The parkour terrain manoeuvring is actually a bit of a disappointment, on the whole, considering it was one of the major selling points during the advertising campaign. The main problem is that the environments don't really allow you to make use of it creatively in any meaningful way, and this leads to the main issue with the game as a whole: bottlenecks.
It's hard to get away from them in any multiplayer game that involves objectives. At some point, every game is going to have an area where both teams end up struggling over. Brink's map design, while incorporating loads of side paths and flanking routes, is perhaps too condensed, leading to more chokepoints than necessary. A team that knows what it's doing defensively is incredibly tough to break down.
This is the main issue, but there are others. The game's got a storyline, but you'll end up just skipping it to get into the action, which is a rather sad state of affairs as clearly a lot of thought has gone into trying to create a reason behind the action. And all you'll do is spit in the eyes of the writers and demand to shoot people in the face quicker than they want you to.
While Brink is definitely easier to get into and has less of a steep learning curve compared to Quake Wars, it's still going to take most players a while to learn the maps (vital) and to get used to things like the objective command wheel (useful) and the particular quirks and capabilities of each class.
Brink desperately wants to be a more mainstream-friendly game than its predecessors, and it certainly is, but there's enough complicated stuff left in to potentially scare off the casual observer. And, although this particular player (i.e. your reviewer) doesn't care about and is quite happy to put the time in to learn a game like this, because it's far more rewarding that way, it's still an issue that needs to be considered if you're not of that mindset.
Having said all this, and to be honest the game has so much to it, we'd be here for days describing all its elements, it's a good game. It's one of the few games that makes you forget about merely getting the most kills and proving how much of a kill-stud you are. It makes you care about your team-mates and the objectives. Even when you're not getting anywhere, when the action's pent up into a corridor and the attack has stalled, there's always something you feel you can do to try to even the odds, to break through. Which will inevitably fail, but you get up and try again.
As for technical issues from the PC side of things, your correspondent has perhaps been fortunate to not experience any. It's not necessarily the answer you wanted to hear, but it's only the lack of a purchasing option on Steam at the time of writing that has caused this reviewer consternation. As for all the bugs that have reared their heads, your correspondent hasn't personally come across them.

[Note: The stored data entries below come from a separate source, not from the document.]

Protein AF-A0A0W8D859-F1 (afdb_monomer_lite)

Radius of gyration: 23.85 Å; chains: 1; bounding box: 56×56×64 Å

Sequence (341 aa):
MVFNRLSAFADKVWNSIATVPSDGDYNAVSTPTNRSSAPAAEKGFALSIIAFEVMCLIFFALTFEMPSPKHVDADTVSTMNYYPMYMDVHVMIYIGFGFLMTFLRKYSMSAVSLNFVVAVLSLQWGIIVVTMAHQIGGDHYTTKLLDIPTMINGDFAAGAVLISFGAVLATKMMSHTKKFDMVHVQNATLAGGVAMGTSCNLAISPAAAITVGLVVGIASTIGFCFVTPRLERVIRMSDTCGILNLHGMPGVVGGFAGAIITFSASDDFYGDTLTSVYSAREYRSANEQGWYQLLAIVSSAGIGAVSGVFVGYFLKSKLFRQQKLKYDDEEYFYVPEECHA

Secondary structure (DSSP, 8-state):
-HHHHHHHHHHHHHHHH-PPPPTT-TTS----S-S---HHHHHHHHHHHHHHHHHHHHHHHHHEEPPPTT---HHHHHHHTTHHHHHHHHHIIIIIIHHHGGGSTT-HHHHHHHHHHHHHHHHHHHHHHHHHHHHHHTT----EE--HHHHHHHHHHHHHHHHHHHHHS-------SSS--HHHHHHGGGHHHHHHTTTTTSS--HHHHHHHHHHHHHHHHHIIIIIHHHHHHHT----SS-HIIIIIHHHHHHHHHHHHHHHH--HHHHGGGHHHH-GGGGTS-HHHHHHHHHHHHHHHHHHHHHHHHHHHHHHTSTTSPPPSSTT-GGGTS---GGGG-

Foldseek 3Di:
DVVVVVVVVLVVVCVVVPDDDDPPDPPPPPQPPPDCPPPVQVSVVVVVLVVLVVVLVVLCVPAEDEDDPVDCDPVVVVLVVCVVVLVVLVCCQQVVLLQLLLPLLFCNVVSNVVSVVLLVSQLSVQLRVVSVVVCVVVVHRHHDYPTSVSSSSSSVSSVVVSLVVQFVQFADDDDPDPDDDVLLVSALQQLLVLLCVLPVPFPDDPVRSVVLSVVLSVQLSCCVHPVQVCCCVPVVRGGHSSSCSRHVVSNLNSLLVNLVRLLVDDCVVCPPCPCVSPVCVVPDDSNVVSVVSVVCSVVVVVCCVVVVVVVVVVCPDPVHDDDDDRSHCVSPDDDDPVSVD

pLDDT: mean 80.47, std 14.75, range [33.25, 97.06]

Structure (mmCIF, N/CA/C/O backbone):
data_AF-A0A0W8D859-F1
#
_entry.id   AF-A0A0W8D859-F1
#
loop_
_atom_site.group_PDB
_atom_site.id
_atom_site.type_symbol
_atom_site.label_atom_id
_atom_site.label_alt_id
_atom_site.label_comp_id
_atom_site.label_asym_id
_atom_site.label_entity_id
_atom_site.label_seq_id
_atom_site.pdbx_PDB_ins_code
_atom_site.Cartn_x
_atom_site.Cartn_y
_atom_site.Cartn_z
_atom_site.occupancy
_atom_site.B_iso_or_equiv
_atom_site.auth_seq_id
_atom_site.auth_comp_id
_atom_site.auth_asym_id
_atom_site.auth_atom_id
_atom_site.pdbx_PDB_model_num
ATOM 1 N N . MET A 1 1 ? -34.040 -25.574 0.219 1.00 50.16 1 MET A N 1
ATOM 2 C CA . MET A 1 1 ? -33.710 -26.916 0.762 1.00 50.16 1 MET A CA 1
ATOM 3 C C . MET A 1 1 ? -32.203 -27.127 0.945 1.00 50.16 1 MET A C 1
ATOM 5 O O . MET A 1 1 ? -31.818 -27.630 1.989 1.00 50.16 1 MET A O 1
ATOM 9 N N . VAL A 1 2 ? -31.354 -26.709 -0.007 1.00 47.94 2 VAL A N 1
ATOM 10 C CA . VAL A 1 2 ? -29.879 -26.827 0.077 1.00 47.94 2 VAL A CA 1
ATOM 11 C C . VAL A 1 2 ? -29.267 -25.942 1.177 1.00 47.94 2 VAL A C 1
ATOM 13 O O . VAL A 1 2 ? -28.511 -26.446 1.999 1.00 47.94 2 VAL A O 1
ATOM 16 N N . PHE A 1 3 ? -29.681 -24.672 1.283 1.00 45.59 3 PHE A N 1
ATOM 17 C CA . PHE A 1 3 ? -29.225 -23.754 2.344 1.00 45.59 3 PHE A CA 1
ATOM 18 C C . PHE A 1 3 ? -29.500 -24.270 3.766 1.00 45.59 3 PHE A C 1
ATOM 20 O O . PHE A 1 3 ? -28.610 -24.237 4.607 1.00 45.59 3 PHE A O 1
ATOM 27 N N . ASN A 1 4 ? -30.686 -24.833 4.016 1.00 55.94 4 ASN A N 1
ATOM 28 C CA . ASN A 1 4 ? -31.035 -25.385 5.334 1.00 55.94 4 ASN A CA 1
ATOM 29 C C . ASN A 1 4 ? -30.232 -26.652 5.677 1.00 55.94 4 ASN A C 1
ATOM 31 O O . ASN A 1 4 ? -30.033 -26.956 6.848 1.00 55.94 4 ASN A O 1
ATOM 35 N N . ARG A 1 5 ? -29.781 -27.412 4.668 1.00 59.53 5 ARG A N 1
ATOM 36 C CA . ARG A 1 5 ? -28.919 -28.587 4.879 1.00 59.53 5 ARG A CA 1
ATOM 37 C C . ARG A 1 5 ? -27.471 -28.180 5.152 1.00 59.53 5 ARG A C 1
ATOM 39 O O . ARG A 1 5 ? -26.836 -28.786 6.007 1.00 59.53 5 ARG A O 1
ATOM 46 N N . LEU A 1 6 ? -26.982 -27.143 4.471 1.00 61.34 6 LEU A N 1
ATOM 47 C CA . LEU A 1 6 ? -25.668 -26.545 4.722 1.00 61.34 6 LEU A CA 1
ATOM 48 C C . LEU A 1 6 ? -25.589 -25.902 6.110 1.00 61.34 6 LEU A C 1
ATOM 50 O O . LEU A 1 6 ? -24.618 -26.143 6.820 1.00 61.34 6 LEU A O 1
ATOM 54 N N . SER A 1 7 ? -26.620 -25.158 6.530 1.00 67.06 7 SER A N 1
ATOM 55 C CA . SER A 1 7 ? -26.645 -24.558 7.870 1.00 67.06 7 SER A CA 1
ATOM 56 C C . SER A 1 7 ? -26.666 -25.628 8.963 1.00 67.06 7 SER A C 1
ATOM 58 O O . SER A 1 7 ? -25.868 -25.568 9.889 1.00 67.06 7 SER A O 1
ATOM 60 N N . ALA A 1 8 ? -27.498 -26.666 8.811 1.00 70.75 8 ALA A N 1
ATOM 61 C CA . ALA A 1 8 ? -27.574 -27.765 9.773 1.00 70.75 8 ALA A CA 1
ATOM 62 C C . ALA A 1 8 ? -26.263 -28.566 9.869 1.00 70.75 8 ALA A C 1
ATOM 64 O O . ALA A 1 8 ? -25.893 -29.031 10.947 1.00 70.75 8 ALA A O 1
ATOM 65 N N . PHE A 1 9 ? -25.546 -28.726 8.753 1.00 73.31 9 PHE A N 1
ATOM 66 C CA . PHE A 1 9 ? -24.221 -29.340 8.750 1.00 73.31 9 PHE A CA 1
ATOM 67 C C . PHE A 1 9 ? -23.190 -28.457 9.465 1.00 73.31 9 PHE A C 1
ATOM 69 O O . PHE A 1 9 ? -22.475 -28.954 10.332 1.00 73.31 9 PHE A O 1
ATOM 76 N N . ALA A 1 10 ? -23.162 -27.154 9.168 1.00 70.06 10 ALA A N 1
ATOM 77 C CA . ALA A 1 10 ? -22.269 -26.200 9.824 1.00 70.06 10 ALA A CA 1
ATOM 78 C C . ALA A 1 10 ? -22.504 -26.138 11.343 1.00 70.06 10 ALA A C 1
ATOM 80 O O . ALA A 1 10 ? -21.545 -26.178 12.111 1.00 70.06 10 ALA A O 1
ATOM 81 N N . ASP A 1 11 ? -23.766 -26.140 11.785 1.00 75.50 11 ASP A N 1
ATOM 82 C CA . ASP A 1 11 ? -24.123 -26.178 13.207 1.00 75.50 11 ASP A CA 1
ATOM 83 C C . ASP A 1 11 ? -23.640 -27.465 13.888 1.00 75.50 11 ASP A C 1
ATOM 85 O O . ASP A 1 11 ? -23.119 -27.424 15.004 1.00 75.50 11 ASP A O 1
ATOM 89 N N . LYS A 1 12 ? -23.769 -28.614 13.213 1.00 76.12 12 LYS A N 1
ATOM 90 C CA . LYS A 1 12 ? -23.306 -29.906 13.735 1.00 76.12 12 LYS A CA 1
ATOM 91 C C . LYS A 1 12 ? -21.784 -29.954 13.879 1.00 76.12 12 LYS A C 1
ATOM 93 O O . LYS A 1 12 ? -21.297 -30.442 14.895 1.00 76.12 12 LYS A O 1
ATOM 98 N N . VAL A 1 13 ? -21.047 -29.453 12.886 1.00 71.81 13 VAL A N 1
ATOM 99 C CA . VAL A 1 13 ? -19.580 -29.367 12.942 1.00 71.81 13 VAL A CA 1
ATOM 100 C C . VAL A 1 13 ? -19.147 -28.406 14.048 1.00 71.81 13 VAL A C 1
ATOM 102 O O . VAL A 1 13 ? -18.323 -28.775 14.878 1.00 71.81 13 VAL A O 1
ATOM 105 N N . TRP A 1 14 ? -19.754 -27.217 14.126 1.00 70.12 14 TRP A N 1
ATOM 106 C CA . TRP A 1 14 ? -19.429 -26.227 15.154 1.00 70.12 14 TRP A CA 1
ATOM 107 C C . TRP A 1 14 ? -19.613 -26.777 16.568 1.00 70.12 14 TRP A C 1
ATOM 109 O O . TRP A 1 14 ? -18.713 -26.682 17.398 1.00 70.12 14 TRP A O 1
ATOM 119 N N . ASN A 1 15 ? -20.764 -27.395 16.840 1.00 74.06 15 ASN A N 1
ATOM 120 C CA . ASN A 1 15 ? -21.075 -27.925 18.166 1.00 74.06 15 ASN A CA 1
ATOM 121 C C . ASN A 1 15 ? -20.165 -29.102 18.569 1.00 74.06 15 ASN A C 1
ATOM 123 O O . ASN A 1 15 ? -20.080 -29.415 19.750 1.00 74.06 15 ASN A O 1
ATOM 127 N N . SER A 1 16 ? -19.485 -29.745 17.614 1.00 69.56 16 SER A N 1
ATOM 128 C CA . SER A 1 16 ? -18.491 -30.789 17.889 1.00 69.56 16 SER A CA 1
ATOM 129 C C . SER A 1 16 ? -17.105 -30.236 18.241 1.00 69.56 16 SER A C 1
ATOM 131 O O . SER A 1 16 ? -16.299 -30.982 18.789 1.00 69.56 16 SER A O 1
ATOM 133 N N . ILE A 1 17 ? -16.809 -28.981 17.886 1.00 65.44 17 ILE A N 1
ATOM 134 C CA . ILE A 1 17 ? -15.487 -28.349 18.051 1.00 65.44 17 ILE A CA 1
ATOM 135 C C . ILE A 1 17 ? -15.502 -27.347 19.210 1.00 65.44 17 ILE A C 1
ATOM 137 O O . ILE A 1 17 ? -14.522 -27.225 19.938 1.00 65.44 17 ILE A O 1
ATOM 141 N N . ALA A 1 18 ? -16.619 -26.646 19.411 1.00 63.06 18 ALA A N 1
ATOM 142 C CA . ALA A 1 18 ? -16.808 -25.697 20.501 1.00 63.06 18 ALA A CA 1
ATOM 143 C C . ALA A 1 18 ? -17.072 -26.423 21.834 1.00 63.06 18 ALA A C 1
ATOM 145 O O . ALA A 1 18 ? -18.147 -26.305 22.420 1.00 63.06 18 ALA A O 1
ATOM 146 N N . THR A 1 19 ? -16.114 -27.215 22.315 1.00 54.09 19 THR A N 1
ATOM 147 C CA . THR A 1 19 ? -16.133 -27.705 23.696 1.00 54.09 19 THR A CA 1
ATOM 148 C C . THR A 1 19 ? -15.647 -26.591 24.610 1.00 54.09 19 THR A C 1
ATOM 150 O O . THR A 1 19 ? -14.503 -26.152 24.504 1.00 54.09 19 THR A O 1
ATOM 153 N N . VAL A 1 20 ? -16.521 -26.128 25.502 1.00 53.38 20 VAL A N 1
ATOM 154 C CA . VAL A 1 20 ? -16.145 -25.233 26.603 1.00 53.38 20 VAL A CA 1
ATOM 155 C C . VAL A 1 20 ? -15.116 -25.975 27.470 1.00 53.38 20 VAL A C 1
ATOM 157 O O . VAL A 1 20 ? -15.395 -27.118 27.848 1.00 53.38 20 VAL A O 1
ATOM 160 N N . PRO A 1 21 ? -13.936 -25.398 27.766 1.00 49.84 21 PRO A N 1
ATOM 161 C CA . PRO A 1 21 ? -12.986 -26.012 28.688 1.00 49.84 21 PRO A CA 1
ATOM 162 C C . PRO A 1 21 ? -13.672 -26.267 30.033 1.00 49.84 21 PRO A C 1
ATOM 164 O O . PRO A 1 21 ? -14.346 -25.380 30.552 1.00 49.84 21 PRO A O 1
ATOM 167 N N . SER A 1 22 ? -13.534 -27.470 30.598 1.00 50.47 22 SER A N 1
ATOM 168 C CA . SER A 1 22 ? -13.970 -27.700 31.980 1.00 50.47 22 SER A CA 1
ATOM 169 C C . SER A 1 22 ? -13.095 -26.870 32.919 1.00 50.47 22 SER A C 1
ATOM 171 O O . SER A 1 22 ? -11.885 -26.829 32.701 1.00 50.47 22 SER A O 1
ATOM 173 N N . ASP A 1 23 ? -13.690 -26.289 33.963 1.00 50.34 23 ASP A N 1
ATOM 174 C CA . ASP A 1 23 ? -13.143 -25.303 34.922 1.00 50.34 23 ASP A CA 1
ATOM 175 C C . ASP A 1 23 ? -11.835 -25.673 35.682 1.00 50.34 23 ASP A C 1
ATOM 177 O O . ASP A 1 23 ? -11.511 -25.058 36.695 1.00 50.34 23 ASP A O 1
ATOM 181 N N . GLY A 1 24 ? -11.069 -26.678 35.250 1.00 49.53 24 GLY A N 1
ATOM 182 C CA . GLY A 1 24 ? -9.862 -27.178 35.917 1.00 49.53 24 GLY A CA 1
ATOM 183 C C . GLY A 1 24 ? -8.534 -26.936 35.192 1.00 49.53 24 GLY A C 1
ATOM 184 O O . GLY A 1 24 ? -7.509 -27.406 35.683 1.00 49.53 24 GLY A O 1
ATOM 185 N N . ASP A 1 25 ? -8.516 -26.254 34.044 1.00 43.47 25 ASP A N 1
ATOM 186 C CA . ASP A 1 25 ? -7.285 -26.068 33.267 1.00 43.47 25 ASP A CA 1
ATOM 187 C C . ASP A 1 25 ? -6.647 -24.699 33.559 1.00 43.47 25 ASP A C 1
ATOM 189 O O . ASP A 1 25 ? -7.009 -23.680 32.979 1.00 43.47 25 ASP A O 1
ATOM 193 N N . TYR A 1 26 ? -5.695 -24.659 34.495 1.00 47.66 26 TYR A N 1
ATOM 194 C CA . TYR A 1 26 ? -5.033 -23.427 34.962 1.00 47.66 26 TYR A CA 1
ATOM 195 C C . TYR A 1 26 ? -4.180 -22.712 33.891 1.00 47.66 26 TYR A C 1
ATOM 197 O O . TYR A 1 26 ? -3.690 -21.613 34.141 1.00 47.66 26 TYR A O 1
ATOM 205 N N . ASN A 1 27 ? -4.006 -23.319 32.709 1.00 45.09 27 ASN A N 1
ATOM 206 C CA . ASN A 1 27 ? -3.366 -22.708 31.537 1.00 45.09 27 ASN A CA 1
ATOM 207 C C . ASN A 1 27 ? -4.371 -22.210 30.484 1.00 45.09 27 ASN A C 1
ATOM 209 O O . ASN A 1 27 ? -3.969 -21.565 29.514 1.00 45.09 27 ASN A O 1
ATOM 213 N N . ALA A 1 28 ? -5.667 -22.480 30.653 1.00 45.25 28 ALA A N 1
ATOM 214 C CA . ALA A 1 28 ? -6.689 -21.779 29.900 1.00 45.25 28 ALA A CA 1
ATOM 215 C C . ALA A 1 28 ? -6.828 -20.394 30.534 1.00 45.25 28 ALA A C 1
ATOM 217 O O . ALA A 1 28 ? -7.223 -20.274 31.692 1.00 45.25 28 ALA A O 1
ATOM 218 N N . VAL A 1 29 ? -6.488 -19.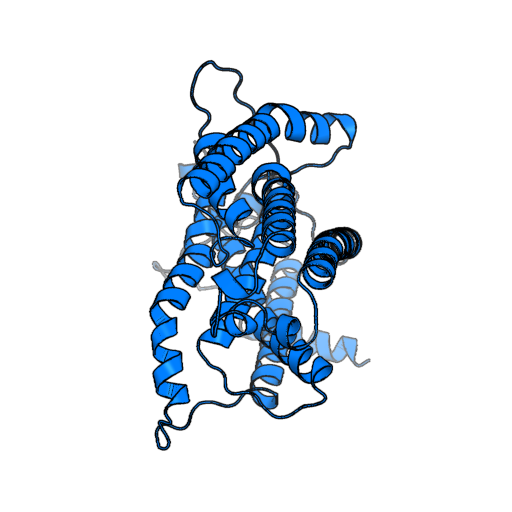338 29.791 1.00 45.00 29 VAL A N 1
ATOM 219 C CA . VAL A 1 29 ? -6.910 -17.980 30.147 1.00 45.00 29 VAL A CA 1
ATOM 220 C C . VAL A 1 29 ? -8.432 -18.030 30.230 1.00 45.00 29 VAL A C 1
ATOM 222 O O . VAL A 1 29 ? -9.114 -18.059 29.207 1.00 45.00 29 VAL A O 1
ATOM 225 N N . SER A 1 30 ? -8.964 -18.148 31.443 1.00 42.44 30 SER A N 1
ATOM 226 C CA . SER A 1 30 ? -10.391 -18.216 31.694 1.00 42.44 30 SER A CA 1
ATOM 227 C C . SER A 1 30 ? -10.970 -16.848 31.369 1.00 42.44 30 SER A C 1
ATOM 229 O O . SER A 1 30 ? -10.977 -15.932 32.186 1.00 42.44 30 SER A O 1
ATOM 231 N N . THR A 1 31 ? -11.427 -16.684 30.129 1.00 43.53 31 THR A N 1
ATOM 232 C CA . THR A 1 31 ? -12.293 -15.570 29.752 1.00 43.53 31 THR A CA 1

There also hasn't been any noticeable lag when connecting to servers or playing on them, and aside from a slightly muddled server browser, the whole experience has been relatively painless. Whether this is an issue still afflicting the console side of things, only those who are playing that version would be able to comment with authority.
- Focuses on teamwork
- Massive scope for customising your character
- Might only be 8 maps on paper, but that doesn't tell the whole story
- Bots don't push for the objectives
- Still hard for casual players to 'get'
- Plot sadly will be ignored by nearly all
The Short Version: Splash Damage have attempted to make their unique brand of multiplayer shootage more accessible to the masses with only limited success. Still a great team romp, but chokepoints are too obvious and frequent.